The contract is that between the South London Waste Partnership, or SLWP, made up of Croydon and three other boroughs, and Viridor, for them to build and operate an industrial plant to burn waste.

Newman and his fellow Labour cabinet members have so far refused to reveal what penalty clauses, if any, may exist in the contract were Croydon to withdraw.

“From discussions that I’ve had with, among others, the leader of Sutton Council, it is quite clear to me that whatever Croydon Council’s position is, we should remind ourselves that this [the incinerator] is not in fact in Croydon, it’s under the planning authority of Sutton, and that whatever position we take, the incinerator will be built,” Newman said.

“We could make a gesture, if you like, and pull out of the South West London Waste Partnership [sic], but then we could then find ourselves in the absurd situation of having to pay more money to use the thing if it’s built anyway.” Part of the opposition to building a waste incinerator is that there is already an over-capacity of incinerators in south-east England, and that with ever-improving recycling rates, there will be even less need for Croydon to use any new facility.

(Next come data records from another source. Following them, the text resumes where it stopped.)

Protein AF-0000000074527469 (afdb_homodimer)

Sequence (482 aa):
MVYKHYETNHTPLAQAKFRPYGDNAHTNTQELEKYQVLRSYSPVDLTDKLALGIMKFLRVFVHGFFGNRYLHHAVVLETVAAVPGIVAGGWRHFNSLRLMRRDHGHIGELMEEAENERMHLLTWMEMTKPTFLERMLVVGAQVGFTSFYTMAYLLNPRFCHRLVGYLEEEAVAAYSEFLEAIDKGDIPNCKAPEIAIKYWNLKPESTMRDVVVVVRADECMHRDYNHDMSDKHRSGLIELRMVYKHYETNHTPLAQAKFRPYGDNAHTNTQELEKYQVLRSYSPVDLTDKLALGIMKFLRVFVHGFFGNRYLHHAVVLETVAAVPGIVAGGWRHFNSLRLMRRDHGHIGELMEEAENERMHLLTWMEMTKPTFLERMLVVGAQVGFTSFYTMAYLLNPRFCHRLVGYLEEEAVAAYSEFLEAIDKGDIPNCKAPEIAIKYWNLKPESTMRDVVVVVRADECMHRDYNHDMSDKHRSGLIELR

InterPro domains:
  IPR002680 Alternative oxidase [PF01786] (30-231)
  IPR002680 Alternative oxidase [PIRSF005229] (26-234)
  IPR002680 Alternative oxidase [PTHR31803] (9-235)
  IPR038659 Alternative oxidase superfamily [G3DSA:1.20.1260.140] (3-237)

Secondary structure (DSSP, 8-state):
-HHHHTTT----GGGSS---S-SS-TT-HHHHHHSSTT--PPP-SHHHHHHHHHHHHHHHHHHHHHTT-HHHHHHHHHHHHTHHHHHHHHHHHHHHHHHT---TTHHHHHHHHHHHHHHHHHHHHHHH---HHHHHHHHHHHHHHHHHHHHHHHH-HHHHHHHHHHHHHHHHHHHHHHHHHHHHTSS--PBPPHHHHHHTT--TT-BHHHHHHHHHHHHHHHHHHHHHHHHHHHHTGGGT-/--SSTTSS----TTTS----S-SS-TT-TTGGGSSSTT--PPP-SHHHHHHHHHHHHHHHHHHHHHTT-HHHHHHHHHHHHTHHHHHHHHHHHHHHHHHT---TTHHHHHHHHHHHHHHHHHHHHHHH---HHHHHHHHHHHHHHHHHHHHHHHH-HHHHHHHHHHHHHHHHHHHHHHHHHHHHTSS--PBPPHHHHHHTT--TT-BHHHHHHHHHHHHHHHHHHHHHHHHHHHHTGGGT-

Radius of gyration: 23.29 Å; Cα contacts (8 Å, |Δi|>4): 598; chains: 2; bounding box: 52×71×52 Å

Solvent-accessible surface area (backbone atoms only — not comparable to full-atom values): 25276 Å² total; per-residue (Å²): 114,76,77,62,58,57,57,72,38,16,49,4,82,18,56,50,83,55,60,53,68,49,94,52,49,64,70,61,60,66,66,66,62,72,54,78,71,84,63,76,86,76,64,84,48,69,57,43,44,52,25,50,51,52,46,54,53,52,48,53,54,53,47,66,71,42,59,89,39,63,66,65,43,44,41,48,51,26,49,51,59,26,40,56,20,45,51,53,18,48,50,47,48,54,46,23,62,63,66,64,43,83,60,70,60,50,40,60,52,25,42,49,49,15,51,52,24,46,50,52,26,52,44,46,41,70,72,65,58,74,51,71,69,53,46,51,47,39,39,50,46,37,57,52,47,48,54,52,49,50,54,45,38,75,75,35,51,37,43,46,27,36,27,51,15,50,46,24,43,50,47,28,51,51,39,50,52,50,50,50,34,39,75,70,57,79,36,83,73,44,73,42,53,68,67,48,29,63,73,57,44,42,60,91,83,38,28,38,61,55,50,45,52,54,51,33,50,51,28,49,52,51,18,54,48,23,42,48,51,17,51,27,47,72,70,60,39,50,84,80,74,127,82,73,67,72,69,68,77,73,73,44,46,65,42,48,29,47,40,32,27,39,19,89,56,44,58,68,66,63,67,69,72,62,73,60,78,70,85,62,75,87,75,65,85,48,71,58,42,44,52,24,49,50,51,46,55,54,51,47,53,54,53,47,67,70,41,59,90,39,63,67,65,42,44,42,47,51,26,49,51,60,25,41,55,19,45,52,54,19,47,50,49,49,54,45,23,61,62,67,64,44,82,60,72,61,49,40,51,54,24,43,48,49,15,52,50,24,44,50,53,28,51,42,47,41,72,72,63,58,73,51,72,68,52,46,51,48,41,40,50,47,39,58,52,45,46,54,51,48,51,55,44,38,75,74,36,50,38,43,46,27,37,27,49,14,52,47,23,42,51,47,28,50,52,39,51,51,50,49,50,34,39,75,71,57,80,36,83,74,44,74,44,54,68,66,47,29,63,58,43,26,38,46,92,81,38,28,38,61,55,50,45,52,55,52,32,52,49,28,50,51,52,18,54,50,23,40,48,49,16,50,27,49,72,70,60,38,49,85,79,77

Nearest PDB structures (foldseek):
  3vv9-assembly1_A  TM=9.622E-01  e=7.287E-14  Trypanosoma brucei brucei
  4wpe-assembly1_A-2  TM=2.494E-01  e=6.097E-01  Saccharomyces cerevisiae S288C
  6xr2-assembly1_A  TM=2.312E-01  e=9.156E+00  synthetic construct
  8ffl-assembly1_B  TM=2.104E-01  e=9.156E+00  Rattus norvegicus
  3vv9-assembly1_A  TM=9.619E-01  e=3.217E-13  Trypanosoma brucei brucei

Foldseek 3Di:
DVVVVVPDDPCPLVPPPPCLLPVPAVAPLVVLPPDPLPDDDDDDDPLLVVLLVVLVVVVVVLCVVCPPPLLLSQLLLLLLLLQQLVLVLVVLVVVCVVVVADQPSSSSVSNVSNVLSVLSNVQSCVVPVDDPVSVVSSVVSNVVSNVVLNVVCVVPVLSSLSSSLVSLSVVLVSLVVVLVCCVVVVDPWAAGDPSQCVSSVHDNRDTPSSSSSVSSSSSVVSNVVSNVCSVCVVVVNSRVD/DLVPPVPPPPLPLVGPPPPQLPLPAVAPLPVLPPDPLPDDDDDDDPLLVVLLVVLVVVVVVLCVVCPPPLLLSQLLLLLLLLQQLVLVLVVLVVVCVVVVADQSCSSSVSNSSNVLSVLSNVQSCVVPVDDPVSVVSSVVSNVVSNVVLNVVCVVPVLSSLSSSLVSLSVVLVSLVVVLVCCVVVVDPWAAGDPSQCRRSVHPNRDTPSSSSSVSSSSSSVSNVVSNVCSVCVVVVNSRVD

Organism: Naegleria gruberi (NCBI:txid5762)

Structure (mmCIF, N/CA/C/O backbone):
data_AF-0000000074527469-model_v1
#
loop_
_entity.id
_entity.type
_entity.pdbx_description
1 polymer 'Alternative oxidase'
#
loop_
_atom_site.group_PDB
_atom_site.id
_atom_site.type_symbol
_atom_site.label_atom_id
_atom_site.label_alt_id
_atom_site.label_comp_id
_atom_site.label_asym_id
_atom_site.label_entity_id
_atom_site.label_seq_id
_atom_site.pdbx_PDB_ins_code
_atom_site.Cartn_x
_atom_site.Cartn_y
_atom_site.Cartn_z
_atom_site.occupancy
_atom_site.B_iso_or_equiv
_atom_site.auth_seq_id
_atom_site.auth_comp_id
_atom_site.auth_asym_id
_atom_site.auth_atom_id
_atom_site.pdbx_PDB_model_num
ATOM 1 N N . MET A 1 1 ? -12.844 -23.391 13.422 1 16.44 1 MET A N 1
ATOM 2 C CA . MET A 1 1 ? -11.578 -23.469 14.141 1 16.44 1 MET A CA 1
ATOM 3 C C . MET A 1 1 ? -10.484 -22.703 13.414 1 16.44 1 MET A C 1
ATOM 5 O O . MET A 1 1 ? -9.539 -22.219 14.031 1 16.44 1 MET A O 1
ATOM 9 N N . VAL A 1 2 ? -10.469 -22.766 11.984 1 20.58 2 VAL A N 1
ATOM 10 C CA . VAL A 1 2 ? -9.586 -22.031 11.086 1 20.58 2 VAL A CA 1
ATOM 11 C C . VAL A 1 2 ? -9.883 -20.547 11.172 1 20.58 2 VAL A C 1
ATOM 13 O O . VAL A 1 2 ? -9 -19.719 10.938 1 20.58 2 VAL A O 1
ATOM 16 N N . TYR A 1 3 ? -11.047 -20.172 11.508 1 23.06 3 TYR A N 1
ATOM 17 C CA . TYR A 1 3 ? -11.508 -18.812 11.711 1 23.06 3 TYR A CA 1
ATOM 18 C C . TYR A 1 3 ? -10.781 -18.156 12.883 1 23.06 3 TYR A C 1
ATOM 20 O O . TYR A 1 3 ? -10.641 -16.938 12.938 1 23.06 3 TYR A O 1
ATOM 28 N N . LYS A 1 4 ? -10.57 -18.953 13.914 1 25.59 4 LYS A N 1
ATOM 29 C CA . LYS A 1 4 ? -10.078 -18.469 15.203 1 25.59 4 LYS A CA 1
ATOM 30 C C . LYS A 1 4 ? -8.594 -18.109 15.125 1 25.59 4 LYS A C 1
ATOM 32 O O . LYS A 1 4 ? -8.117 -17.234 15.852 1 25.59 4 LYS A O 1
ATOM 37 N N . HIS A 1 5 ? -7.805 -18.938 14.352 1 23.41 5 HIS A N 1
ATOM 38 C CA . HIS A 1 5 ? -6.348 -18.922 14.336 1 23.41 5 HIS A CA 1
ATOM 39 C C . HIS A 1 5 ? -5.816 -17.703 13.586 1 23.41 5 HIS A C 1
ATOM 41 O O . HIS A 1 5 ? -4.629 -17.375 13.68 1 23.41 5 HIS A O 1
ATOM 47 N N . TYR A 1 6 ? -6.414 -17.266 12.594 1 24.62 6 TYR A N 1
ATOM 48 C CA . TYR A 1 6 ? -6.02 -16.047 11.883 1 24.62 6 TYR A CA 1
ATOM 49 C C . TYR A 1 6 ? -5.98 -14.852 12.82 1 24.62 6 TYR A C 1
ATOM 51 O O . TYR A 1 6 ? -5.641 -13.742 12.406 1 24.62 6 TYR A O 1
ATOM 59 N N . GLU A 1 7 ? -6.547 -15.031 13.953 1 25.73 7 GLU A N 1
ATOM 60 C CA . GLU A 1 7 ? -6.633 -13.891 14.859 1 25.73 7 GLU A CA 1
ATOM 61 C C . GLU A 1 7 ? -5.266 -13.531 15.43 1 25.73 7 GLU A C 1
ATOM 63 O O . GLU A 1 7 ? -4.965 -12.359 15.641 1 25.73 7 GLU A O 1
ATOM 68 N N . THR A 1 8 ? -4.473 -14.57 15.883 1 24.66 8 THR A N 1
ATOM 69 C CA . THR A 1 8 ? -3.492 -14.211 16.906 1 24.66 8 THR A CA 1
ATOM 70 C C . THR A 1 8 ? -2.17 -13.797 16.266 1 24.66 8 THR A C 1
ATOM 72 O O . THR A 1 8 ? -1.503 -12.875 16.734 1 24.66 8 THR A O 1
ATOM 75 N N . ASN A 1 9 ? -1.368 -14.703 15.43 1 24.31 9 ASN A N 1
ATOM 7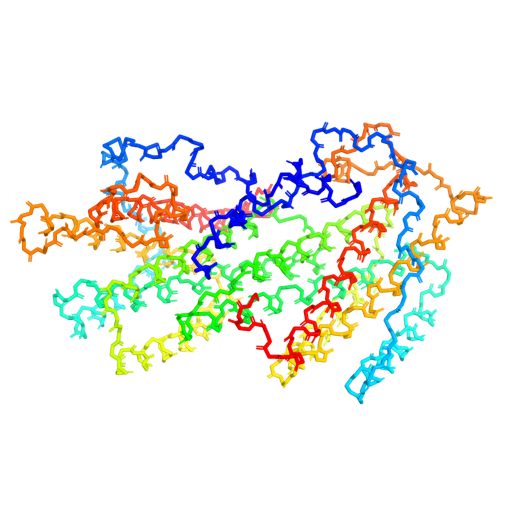6 C CA . ASN A 1 9 ? 0.087 -14.625 15.359 1 24.31 9 ASN A CA 1
ATOM 77 C C . ASN A 1 9 ? 0.55 -13.859 14.125 1 24.31 9 ASN A C 1
ATOM 79 O O . ASN A 1 9 ? 1.701 -13.992 13.703 1 24.31 9 ASN A O 1
ATOM 83 N N . HIS A 1 10 ? -0.164 -13.586 13.133 1 25.7 10 HIS A N 1
ATOM 84 C CA . HIS A 1 10 ? 0.457 -12.883 12.016 1 25.7 10 HIS A CA 1
ATOM 85 C C . HIS A 1 10 ? 1.002 -11.523 12.445 1 25.7 10 HIS A C 1
ATOM 87 O O . HIS A 1 10 ? 0.317 -10.773 13.141 1 25.7 10 HIS A O 1
ATOM 93 N N . THR A 1 11 ? 2.377 -11.484 12.414 1 25.59 11 THR A N 1
ATOM 94 C CA . THR A 1 11 ? 2.949 -10.164 12.648 1 25.59 11 THR A CA 1
ATOM 95 C C . THR A 1 11 ? 2.449 -9.156 11.617 1 25.59 11 THR A C 1
ATOM 97 O O . THR A 1 11 ? 2.707 -9.312 10.422 1 25.59 11 THR A O 1
ATOM 100 N N . PRO A 1 12 ? 1.382 -8.695 11.664 1 27.08 12 PRO A N 1
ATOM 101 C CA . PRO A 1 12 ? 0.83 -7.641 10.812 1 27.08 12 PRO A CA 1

It seems odd that Newman has forgotten this.

Viridor cartoon by Gordon RossBut this is all further evidence, if any were needed, that Newman and his Labour cabinet have “gone native” since taking office, and are now implementing exactly the same policies which were originally formulated under the previous, Conservative administration, largely by council executives such as Nathan Elvery, now the council chief executive.

As recently as April, Newman and his cabinet colleagues, including head of T-shirts Stuart Collins, had proudly launched a manifesto which said, “Croydon’s Conservative council has ignored the views of local people … by supporting an incinerator at Beddington Lane. Labour has always opposed this; a truly green council would never support the building of an incinerator that will be a potential health risk on its border, particularly one so close to residential areas.”

Collins, a councillor for Broad Green, one of the wards closest to the proposed site of the incinerator, had until the local elections been a regular attendee at anti-incinerator demonstrations organised by the Stop the Incinerator Campaign. Now, Councillor Collins sits on the board of the SLWP.

According to Newman, Croydon is better off inside the incinerator tent, pissing out, than outside, pissing in. “I think the judgement we have to make is how we get ourselves in a position where we can be in the room and negotiating. If – and it’s still an ‘if’ I’d suggest – the incinerator is built, we need to be in the room negotiating for the people of Croydon and not having other London boroughs telling us what they are and aren’t doing. But there’s a way to go on that one yet, I’d suggest.”

Although the incinerator at Beddington Farmlands will be built in Sutton, the prevailing winds mean that most of the time the plant’s potentially toxic exhaust will be carried over large areas of north Croydon, blighting the homes, schools and hospitals – and perhaps even shopping malls – in the area.

Croydon Labour deputy leader Stuart Collins at a Stop the Incinerator protest last year. Now he sits on the body commissioning the incinerator

Croydon Labour deputy leader Stuart Collins,centre, without hat, at a Stop the Incinerator protest last year. Now he sits on the body commissioning the incinerator

The Viridor contract with the SLWP – comprising Kingston, Sutton and Merton, all happily for them upwind of the incinerator – is worth £1billion over a 25-year term. That suggests that each borough – Croydon included – will be paying Viridor £250 million. That works out at a cool £10 million per year for the term of the deal. That sounds like what Tony Newman might circumlocute as “not an insignificant sum of money”.

Yet missing from the council’s new budget is any mention of the financial impact of the Beddington incinerator.

Newman’s suggestion that it would be too expensive for Croydon to quit the Viridor deal is contradicted by the Labour council’s first budget, which shows that they have been prepared to buy their way out of some of the most unattractive parts of its financial arrangements with Laings for Fisher’s Folly, the new council offices built by the Tories.

Newman’s council has found more than £20 million to get out of one tranche of expensive debt due to be paid to their private equity partner and co-developer. Could any incinerator penalty clauses be as costly?

Of course, Labour are not the first political group in Croydon to break election promises over the incinerator. The Tories did much the same in 2010, when they promised to oppose the building of any incinerator “in or on the borders of Croydon”. Mere months later, Croydon’s Tory councillors all voted to sign the SLWP contract with Viridor.

Hypocrite: Phil Thomas was the cabinet member in charge when the incinerator deal went throughroydon contract was awarded

Phil Thomas was the cabinet member in charge when the incinerator deal went through

So it was an instance of the greatest hypocrisy at the last full council meeting when Councillor Phil Thomas – who had supervised Croydon’s involvement in the incinerator deal when he was the Tory cabinet member responsible – had the ruddy-faced cheek to ask why the Labour council wasn’t delivering on its promise to campaign against the smoking euphemism that is the “Energy Recovery Facility”.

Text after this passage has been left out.